Dengan demikian, kemampuan lahan bukan hanya instrumen teknis, melainkan juga dasar etika ekologis dalam menjaga harmoni ruang Bali — antara Palemahan, Pawongan, dan Parahyangan.


Daftar Pustaka

  • Cocks, K.D. & Austin, M.P. (1978). Land Capability Assessment. Melbourne: CSIRO.
  • FAO. (1976). A Framework for Land Evaluation. Rome: Food and Agriculture Organization.
  • Grose, C.J. (1999). Land Capability Handbook. Tasmania: Department of Primary Industries.
  • Hannam, I.D. & Hicks, J.F. (1980). Urban Land Capability Mapping for Planning and Development. Canberra: Australian Government Publishing Service.
  • Hunt, D. (1992). General Urban Capability Mapping. Perth: Land Resource Series.
  • Klingebiel, A.A. & Montgomery, P.H. (1961). Land Capability Classification. USDA Handbook No. 210.
  • Lacate, D.S. (1961). The Evaluation of Land Resources. Canada: Forestry Branch Bulletin.

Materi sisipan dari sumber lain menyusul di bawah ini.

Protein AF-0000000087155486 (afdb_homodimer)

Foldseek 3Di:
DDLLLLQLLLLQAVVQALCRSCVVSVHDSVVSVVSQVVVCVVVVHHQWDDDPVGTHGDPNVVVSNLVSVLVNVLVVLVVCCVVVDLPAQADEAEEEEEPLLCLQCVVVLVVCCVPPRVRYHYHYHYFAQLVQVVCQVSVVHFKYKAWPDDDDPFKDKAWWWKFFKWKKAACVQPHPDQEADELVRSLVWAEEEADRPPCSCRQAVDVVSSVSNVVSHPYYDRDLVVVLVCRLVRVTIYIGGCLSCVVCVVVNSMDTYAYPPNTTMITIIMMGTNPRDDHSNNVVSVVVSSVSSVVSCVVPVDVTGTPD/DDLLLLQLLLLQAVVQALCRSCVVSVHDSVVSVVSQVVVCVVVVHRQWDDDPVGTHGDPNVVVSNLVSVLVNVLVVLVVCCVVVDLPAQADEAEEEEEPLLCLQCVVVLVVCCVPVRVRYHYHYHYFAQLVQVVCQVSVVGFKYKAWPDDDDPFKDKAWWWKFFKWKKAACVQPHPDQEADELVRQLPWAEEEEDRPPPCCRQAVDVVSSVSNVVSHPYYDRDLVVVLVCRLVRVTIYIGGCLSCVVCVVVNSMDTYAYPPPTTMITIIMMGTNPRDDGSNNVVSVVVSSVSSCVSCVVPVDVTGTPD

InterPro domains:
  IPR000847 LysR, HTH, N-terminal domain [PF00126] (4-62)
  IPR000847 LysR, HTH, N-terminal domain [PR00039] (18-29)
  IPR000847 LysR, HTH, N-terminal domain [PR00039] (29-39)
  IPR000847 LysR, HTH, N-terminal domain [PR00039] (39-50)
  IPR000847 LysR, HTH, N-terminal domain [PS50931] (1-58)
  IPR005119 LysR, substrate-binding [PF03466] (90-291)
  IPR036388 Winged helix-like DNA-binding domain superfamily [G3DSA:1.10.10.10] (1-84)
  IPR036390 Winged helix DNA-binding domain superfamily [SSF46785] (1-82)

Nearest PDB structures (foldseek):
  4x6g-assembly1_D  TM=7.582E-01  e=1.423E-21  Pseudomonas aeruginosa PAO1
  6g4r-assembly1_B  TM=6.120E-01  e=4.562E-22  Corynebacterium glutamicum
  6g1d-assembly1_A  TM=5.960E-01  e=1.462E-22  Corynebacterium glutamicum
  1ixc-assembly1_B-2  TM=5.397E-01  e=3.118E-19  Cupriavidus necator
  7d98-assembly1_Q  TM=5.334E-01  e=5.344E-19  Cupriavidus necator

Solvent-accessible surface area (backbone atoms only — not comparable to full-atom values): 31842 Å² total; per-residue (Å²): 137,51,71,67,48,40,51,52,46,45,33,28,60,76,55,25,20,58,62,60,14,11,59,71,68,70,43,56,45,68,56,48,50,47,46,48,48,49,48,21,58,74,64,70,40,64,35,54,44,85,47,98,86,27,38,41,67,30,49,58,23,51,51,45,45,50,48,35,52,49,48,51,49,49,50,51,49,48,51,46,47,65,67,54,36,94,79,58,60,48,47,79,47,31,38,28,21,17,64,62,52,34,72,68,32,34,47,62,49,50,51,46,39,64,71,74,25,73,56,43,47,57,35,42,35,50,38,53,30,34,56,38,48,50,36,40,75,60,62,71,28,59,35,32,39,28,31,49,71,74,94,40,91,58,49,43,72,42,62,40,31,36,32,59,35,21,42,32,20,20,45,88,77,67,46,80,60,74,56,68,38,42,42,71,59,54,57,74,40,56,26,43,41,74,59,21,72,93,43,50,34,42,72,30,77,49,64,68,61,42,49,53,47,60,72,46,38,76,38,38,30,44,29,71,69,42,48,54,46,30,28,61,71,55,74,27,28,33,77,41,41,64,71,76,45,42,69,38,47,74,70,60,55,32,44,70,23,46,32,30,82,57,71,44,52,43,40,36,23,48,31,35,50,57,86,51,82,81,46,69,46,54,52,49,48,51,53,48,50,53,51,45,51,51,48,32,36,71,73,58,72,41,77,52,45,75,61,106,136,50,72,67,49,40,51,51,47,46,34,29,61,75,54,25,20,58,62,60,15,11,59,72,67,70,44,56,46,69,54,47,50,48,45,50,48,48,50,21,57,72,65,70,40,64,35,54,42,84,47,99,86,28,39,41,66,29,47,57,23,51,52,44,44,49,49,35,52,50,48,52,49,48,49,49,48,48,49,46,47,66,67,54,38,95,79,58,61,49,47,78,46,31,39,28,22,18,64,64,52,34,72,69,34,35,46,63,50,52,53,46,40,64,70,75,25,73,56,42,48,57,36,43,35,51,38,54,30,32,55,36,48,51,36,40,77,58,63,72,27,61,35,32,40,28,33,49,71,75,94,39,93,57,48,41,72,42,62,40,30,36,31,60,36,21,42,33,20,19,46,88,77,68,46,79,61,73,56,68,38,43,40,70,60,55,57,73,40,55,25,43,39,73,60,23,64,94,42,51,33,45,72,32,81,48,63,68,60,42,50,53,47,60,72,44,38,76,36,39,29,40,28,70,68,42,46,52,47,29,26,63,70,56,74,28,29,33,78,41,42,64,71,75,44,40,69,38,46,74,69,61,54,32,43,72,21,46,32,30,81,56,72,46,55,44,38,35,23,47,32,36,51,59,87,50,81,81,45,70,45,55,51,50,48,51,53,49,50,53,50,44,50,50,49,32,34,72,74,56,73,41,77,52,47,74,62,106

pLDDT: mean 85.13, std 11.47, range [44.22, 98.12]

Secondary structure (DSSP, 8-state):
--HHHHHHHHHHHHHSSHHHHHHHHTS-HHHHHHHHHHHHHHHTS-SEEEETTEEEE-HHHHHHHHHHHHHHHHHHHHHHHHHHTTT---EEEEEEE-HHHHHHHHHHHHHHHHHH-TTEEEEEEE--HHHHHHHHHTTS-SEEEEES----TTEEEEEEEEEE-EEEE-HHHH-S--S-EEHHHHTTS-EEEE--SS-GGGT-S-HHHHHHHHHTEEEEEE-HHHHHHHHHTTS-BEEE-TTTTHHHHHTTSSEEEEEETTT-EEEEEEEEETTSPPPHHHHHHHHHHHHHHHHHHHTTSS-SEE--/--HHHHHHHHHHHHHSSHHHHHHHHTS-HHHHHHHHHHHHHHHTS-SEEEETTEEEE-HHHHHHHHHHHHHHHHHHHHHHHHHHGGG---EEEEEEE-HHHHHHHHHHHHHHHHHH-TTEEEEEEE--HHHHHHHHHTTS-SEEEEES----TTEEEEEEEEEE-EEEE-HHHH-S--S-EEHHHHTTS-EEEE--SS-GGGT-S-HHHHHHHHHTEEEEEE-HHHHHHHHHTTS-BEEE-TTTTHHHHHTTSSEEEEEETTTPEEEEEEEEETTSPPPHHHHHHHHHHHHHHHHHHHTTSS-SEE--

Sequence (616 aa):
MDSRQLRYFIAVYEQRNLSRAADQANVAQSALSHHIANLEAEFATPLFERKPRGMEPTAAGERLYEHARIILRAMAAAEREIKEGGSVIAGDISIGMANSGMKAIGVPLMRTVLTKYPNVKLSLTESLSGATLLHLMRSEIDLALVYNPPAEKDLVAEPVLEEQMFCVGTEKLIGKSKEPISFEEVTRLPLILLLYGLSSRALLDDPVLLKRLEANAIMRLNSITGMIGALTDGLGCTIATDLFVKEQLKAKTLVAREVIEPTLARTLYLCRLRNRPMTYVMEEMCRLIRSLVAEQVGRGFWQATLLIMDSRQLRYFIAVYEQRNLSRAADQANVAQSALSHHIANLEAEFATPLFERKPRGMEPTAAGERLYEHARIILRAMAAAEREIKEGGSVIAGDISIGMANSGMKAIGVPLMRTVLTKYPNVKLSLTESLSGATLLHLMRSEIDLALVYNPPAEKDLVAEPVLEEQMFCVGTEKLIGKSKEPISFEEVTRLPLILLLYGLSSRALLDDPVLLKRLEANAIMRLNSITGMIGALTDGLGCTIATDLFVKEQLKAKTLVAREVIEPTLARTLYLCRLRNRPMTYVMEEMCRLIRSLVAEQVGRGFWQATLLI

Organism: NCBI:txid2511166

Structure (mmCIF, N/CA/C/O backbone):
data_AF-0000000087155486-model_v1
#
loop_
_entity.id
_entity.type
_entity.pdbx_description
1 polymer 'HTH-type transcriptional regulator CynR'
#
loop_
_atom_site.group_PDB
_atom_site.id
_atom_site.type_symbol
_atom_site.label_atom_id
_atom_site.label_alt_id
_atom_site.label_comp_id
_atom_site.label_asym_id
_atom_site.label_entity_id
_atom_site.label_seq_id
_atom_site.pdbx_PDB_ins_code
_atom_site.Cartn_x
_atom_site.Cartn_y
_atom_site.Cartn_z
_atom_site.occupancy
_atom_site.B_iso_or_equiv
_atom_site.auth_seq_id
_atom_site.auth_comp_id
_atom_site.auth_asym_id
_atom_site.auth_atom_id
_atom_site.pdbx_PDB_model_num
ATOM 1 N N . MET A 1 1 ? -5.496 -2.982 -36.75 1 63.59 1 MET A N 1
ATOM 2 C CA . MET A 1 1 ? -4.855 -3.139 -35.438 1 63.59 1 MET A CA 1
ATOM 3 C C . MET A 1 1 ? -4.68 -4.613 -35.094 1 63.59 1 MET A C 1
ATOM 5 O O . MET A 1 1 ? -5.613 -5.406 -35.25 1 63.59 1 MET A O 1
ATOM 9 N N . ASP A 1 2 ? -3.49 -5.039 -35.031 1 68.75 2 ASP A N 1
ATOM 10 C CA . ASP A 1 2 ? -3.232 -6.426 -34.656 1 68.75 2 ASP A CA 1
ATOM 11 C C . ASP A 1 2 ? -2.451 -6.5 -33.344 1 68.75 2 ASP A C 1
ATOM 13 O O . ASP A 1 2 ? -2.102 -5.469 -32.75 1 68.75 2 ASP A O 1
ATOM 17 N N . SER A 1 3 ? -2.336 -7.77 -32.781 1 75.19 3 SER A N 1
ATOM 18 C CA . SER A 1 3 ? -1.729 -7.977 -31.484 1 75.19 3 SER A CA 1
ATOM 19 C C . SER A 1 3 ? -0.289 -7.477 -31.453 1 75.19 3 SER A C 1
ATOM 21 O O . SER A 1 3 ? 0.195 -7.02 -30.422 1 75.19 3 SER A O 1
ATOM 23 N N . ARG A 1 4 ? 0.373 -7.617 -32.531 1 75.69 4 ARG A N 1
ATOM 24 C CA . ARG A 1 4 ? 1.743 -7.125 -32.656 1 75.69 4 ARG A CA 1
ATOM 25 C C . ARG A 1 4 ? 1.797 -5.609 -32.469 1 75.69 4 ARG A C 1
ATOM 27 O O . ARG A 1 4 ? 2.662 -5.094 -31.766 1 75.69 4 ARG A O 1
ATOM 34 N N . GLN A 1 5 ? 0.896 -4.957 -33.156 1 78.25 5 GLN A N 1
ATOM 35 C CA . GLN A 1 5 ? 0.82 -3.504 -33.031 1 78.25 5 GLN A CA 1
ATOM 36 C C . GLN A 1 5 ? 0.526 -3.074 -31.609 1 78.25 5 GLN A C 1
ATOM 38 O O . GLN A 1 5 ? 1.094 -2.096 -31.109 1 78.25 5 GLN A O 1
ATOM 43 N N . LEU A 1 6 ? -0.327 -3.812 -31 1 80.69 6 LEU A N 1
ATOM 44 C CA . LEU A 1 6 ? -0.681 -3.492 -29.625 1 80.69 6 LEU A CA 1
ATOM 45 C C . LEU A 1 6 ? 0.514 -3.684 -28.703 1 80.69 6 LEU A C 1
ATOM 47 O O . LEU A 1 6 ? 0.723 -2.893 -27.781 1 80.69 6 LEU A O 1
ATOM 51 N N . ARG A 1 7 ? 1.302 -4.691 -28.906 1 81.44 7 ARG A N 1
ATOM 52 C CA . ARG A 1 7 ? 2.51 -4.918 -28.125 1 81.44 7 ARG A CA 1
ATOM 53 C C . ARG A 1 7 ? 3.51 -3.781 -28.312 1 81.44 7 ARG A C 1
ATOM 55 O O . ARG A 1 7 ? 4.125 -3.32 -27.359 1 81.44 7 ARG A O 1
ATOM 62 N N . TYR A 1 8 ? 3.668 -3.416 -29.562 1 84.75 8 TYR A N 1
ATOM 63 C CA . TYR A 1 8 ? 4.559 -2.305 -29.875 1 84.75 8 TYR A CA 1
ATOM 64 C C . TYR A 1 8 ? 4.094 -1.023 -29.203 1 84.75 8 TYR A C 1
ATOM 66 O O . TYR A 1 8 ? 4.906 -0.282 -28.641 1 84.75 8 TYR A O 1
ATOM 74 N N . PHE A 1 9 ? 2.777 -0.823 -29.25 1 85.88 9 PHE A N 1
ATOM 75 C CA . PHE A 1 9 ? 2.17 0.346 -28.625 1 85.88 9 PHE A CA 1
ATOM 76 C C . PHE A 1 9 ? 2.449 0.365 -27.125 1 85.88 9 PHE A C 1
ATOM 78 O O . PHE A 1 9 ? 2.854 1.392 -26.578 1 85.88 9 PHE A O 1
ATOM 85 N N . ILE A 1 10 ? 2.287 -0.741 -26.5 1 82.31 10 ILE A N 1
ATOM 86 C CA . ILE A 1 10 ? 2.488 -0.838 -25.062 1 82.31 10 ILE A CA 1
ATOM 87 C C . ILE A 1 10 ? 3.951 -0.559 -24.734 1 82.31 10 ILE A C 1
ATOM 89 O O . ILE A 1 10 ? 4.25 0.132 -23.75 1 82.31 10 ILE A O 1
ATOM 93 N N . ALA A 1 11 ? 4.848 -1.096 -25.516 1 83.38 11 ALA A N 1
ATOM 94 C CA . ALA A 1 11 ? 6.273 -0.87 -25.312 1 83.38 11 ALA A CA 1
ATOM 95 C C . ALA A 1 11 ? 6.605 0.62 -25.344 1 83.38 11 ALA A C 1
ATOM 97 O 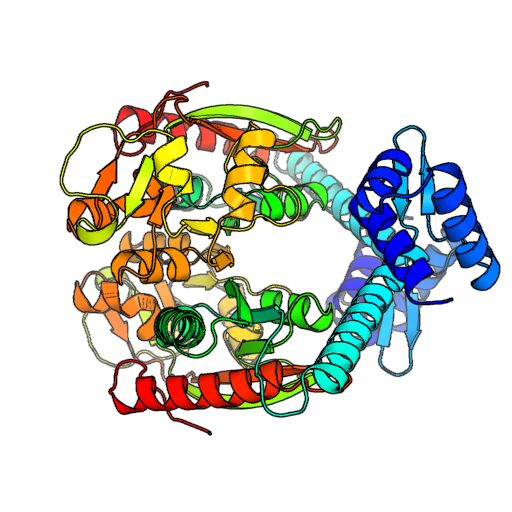O . ALA A 1 11 ? 7.34 1.121 -24.484 1 83.38 11 ALA A O 1
ATOM 98 N N . VAL A 1 12 ? 6.023 1.236 -26.297 1 86.5 12 VAL A N 1
ATOM 99 C CA . VAL A 1 12 ? 6.27 2.668 -26.422 1 86.5 12 VAL A CA 1
ATOM 100 C C . VAL A 1 12 ? 5.625 3.418 -25.266 1 86.5 12 VAL A C 1
ATOM 102 O O . VAL A 1 12 ? 6.203 4.371 -24.734 1 86.5 12 VAL A O 1
ATOM 105 N N . TYR A 1 13 ? 4.43 2.988 -24.922 1 83.06 13 TYR A N 1
ATOM 106 C CA . TYR A 1 13 ? 3.701 3.615 -23.828 1 83.06 13 TYR A CA 1
ATOM 107 C C . TYR A 1 13 ? 4.484 3.512 -22.531 1 83.06 13 TYR A C 1
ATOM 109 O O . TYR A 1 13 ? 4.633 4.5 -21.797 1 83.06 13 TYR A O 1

  • Sitorus, S.R.P. (2010). Evaluasi Lahan: Pendekatan Fisik dan Sosial. Bogor: IPB Press.
  • van Gool, D., et al. (2005). Land Evaluation Standards for Land Resource Mapping. Western Australia Department of Agriculture.
  • Wells, R.W. & King, P.J. (1989). Land Capability Classification in Practice. New Zealand Soil Bureau.
  • Kementerian Pekerjaan Umum (2007). Permen PU No. 20/PRT/M/2007.
  • Kementerian Lingkungan Hidup (2009). Permen LH No. 17 Tahun 2009.
  • Pemerintah Provinsi Bali (2023). Perda No. 2 Tahun 2023 tentang RTRW Provinsi Bali 2023–2043.